[Data provided — start]

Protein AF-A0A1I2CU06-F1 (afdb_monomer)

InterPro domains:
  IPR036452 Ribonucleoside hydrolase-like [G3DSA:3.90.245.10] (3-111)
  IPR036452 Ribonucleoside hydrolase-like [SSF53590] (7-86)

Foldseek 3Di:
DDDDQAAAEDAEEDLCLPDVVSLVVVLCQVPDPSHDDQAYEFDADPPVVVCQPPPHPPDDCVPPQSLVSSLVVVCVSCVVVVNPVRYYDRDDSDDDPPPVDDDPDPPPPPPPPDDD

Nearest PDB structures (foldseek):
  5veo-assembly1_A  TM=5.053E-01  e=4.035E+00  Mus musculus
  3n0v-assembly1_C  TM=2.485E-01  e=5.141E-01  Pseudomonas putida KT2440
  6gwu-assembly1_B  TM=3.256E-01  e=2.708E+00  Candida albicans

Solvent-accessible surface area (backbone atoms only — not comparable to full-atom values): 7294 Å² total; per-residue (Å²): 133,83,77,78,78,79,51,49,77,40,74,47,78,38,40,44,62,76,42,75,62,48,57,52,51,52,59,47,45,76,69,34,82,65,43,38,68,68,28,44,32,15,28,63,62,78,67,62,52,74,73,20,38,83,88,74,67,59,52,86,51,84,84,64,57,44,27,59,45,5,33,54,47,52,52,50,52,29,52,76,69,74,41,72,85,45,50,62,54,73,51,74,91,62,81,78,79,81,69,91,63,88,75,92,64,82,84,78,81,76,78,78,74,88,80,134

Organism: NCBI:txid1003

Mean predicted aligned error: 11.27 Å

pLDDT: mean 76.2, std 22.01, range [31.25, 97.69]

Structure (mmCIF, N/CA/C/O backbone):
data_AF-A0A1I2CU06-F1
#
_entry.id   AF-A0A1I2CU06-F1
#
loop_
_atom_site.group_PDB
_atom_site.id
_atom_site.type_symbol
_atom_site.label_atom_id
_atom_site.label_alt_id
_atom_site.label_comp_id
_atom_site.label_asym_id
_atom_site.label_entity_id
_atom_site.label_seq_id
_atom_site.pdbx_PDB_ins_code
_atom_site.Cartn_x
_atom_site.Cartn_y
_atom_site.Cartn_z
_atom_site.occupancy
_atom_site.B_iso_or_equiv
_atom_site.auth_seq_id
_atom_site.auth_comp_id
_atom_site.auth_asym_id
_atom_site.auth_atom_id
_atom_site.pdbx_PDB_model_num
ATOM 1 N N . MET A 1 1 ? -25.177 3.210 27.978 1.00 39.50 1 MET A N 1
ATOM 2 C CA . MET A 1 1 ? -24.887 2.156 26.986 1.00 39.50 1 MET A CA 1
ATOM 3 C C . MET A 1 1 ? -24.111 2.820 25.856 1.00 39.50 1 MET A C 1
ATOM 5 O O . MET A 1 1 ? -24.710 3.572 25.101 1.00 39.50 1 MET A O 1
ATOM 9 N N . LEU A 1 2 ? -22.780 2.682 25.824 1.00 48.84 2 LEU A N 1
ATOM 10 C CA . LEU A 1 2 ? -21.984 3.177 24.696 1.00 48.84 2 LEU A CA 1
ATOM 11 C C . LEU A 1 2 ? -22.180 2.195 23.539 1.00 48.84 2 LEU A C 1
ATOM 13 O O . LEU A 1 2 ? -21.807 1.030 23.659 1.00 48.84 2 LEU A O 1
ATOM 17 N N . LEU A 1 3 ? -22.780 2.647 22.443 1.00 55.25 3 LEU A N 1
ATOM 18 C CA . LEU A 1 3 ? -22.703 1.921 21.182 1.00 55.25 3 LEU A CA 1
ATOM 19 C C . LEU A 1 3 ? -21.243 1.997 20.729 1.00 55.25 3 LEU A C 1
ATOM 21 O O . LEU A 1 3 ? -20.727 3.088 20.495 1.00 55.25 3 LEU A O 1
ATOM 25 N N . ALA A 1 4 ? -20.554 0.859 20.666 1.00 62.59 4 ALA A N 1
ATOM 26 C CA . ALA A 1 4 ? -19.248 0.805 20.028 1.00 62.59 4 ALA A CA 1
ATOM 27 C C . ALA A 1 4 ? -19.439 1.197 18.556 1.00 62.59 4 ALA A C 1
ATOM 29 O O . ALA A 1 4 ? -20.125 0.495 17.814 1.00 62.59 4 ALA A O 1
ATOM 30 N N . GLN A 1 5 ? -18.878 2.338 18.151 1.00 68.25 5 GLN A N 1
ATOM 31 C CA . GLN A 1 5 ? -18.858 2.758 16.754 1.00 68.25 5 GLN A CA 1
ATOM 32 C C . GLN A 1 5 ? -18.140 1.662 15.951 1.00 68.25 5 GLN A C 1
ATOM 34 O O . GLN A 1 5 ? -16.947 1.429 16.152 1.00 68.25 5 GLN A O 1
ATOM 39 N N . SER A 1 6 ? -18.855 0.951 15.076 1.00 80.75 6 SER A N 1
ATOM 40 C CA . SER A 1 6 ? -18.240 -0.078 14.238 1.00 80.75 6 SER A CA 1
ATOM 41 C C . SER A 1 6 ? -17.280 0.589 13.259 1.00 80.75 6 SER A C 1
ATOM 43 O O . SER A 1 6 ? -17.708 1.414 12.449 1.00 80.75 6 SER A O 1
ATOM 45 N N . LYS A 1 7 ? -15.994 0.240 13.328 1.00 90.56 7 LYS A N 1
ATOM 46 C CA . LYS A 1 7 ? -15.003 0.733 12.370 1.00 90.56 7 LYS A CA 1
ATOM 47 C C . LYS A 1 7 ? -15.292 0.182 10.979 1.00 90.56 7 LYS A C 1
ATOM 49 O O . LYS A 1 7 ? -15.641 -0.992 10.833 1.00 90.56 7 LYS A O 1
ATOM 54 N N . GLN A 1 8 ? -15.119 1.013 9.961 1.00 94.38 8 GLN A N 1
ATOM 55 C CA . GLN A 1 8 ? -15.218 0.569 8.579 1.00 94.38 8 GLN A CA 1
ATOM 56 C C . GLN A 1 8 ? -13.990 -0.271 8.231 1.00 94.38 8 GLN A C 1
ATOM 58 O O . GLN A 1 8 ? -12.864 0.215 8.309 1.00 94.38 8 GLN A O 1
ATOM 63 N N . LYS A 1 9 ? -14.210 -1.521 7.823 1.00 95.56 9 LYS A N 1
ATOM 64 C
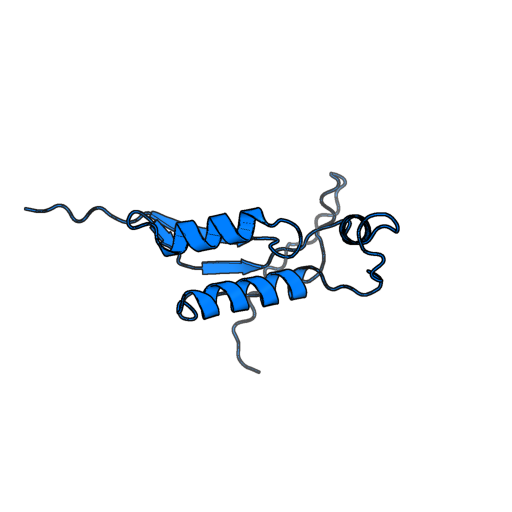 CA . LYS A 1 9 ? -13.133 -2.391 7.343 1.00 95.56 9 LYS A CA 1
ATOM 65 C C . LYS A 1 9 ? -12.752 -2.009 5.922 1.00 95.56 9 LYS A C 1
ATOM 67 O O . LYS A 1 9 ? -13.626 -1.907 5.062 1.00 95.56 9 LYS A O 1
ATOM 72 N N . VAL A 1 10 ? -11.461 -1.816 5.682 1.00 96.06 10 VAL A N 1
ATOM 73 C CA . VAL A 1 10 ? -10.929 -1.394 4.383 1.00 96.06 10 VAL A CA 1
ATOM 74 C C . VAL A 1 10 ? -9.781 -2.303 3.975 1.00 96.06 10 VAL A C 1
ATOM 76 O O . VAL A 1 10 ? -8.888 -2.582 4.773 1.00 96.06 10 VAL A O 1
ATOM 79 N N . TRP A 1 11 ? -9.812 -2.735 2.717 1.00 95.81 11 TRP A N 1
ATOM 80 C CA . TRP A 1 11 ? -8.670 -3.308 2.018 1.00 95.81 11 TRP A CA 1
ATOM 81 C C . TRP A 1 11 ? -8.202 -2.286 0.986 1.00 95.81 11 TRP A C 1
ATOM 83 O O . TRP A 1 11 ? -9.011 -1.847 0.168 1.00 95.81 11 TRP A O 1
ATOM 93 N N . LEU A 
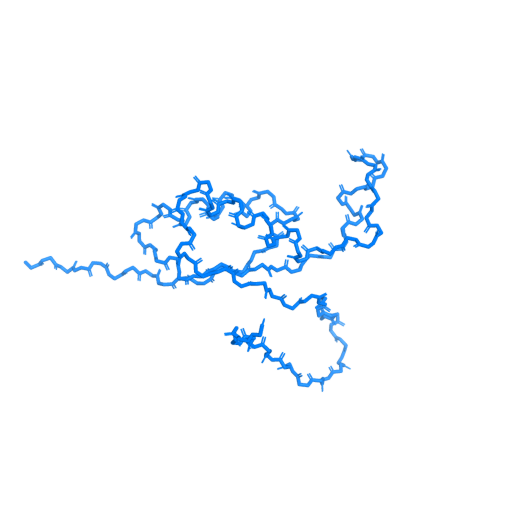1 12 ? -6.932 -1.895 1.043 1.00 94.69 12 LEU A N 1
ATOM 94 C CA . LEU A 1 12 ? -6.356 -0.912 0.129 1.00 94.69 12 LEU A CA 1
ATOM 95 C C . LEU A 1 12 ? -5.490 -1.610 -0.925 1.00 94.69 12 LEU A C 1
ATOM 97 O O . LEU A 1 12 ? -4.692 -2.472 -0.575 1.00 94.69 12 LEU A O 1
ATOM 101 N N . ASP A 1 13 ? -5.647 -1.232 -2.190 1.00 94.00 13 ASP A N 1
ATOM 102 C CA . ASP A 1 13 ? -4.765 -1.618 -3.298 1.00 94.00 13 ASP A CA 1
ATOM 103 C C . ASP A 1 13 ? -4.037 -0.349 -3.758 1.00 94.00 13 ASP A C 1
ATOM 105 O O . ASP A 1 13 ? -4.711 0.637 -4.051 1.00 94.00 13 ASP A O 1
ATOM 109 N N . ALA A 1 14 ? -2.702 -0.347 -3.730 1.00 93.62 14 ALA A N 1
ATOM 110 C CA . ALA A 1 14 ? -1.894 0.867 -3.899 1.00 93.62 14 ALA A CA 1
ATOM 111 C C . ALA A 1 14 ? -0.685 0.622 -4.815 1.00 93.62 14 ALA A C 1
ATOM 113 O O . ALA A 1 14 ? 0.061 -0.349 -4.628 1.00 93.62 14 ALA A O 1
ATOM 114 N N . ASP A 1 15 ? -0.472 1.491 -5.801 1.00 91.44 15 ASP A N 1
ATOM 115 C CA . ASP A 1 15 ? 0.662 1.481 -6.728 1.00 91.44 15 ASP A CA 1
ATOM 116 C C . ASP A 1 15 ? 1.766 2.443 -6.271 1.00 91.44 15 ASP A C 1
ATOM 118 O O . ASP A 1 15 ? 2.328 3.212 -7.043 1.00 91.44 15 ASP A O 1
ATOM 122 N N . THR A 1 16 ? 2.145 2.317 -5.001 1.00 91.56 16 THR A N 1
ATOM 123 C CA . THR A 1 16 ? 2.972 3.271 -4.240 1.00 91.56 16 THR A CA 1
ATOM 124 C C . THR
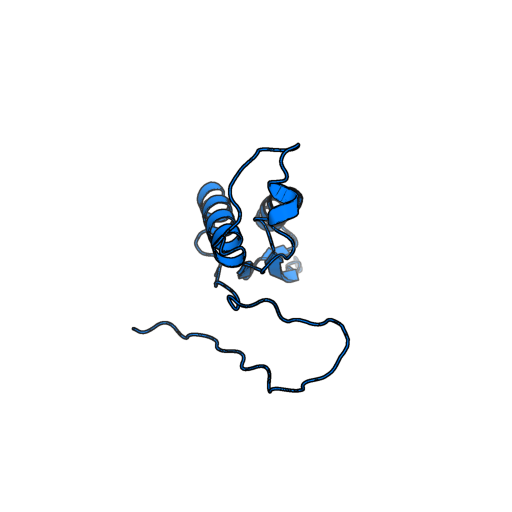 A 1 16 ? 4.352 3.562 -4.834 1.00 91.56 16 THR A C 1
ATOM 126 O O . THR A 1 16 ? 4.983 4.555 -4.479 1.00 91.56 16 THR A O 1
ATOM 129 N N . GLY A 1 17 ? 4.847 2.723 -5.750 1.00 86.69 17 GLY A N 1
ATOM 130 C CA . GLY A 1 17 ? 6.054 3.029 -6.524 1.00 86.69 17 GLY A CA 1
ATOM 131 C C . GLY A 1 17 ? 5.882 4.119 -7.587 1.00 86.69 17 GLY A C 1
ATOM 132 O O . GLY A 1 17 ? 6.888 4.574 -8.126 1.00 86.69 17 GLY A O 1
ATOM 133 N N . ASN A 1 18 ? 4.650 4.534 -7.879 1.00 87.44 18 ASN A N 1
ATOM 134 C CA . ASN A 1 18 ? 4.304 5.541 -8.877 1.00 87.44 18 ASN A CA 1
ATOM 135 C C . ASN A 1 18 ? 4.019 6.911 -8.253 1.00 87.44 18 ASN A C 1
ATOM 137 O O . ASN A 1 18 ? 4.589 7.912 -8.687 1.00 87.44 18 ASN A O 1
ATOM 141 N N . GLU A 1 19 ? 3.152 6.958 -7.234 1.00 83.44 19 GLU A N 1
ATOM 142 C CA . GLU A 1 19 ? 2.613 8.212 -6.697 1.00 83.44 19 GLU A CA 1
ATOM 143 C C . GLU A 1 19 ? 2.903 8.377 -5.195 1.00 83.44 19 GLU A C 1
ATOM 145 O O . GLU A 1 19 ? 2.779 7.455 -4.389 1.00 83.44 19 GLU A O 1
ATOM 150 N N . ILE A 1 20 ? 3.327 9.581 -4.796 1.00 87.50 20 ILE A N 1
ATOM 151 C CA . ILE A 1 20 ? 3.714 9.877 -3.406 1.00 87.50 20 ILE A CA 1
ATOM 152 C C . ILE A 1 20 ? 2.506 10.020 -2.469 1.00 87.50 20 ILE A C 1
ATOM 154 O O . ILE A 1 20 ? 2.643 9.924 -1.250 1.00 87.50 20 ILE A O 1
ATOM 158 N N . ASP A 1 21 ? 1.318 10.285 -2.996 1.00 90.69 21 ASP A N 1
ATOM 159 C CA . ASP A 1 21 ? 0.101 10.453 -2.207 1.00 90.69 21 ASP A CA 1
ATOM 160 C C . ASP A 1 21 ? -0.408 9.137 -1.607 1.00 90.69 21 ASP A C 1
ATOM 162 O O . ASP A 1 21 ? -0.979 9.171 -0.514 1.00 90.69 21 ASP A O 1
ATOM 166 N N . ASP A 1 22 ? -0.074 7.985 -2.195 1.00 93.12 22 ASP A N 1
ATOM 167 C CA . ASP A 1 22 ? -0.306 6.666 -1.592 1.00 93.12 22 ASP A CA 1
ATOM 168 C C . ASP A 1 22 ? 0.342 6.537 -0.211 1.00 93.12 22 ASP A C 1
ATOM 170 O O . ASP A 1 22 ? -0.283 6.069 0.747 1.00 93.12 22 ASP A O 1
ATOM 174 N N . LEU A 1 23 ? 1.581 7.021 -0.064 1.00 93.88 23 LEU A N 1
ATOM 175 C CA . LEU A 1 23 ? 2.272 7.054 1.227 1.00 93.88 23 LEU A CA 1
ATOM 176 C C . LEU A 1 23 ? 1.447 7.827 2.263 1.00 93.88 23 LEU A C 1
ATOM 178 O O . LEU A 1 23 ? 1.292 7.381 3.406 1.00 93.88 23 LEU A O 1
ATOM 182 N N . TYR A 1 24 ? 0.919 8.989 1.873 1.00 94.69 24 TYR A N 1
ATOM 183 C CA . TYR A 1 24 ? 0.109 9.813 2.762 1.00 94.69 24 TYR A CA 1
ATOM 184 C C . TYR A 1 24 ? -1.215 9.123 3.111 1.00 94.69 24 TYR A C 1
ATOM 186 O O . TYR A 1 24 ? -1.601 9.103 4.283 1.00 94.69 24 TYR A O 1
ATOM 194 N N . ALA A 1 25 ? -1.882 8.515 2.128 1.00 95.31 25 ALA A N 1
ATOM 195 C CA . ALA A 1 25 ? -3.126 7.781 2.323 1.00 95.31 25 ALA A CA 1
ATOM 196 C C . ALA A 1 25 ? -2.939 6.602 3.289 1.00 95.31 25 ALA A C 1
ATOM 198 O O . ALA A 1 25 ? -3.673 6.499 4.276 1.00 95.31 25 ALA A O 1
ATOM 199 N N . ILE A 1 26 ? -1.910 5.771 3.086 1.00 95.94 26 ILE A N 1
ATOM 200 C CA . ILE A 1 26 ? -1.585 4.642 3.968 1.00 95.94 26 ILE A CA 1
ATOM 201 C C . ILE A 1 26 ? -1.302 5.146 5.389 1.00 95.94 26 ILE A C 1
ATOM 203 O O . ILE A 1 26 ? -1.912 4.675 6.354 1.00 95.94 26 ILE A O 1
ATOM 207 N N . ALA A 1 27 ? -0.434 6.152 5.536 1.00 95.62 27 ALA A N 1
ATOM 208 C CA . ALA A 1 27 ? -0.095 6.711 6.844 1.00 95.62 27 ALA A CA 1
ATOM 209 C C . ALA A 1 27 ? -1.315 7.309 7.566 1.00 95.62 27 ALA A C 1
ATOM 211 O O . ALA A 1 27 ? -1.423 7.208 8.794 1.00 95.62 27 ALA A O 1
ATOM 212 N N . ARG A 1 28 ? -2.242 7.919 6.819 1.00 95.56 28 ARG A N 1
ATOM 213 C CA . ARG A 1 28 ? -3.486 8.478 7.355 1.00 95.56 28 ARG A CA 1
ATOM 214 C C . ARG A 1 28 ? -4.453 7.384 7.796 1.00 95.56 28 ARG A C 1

[Data provided — finish]

Aim of the task |
The answer is the run of lines above from the line containing "ATOM 131 C C" through the line containing "ATOM 195 C CA", copied exactly and alone.

Result |
ATOM 131 C C . GLY A 1 17 ? 5.882 4.119 -7.587 1.00 86.69 17 GLY A C 1
ATOM 132 O O . GLY A 1 17 ? 6.888 4.574 -8.126 1.00 86.69 17 GLY A O 1
ATOM 133 N N . ASN A 1 18 ? 4.650 4.534 -7.879 1.00 87.44 18 ASN A N 1
ATOM 134 C CA . ASN A 1 18 ? 4.304 5.541 -8.877 1.00 87.44 18 ASN A CA 1
ATOM 135 C C . ASN A 1 18 ? 4.019 6.911 -8.253 1.00 87.44 18 ASN A C 1
ATOM 137 O O . ASN A 1 18 ? 4.589 7.912 -8.687 1.00 87.44 18 ASN A O 1
ATOM 141 N N . GLU A 1 19 ? 3.152 6.958 -7.234 1.00 83.44 19 GLU A N 1
ATOM 142 C CA . GLU A 1 19 ? 2.613 8.212 -6.697 1.00 83.44 19 GLU A CA 1
ATOM 143 C C . GLU A 1 19 ? 2.903 8.377 -5.195 1.00 83.44 19 GLU A C 1
ATOM 145 O O . GLU A 1 19 ? 2.779 7.455 -4.389 1.00 83.44 19 GLU A O 1
ATOM 150 N N . ILE A 1 20 ? 3.327 9.581 -4.796 1.00 87.50 20 ILE A N 1
ATOM 151 C CA . ILE A 1 20 ? 3.714 9.877 -3.406 1.00 87.50 20 ILE A CA 1
ATOM 152 C C . ILE A 1 20 ? 2.506 10.020 -2.469 1.00 87.50 20 ILE A C 1
ATOM 154 O O . ILE A 1 20 ? 2.643 9.924 -1.250 1.00 87.50 20 ILE A O 1
ATOM 158 N N . ASP A 1 21 ? 1.318 10.285 -2.996 1.00 90.69 21 ASP A N 1
ATOM 159 C CA . ASP A 1 21 ? 0.101 10.453 -2.207 1.00 90.69 21 ASP A CA 1
ATOM 160 C C . ASP A 1 21 ? -0.408 9.137 -1.607 1.00 90.69 21 ASP A C 1
ATOM 162 O O . ASP A 1 21 ? -0.979 9.171 -0.514 1.00 90.69 21 ASP A O 1
ATOM 166 N N . ASP A 1 22 ? -0.074 7.985 -2.195 1.00 93.12 22 ASP A N 1
ATOM 167 C CA . ASP A 1 22 ? -0.306 6.666 -1.592 1.00 93.12 22 ASP A CA 1
ATOM 168 C C . ASP A 1 22 ? 0.342 6.537 -0.211 1.00 93.12 22 ASP A C 1
ATOM 170 O O . ASP A 1 22 ? -0.283 6.069 0.747 1.00 93.12 22 ASP A O 1
ATOM 174 N N . LEU A 1 23 ? 1.581 7.021 -0.064 1.00 93.88 23 LEU A N 1
ATOM 175 C CA . LEU A 1 23 ? 2.272 7.054 1.227 1.00 93.88 23 LEU A CA 1
ATOM 176 C C . LEU A 1 23 ? 1.447 7.827 2.263 1.00 93.88 23 LEU A C 1
ATOM 178 O O . LEU A 1 23 ? 1.292 7.381 3.406 1.00 93.88 23 LEU A O 1
ATOM 182 N N . TYR A 1 24 ? 0.919 8.989 1.873 1.00 94.69 24 TYR A N 1
ATOM 183 C CA . TYR A 1 24 ? 0.109 9.813 2.762 1.00 94.69 24 TYR A CA 1
ATOM 184 C C . TYR A 1 24 ? -1.215 9.123 3.111 1.00 94.69 24 TYR A C 1
ATOM 186 O O . TYR A 1 24 ? -1.601 9.103 4.283 1.00 94.69 24 TYR A O 1
ATOM 194 N N . ALA A 1 25 ? -1.882 8.515 2.128 1.00 95.31 25 ALA A N 1
ATOM 195 C CA . ALA A 1 25 ? -3.126 7.781 2.323 1.00 95.31 25 ALA A CA 1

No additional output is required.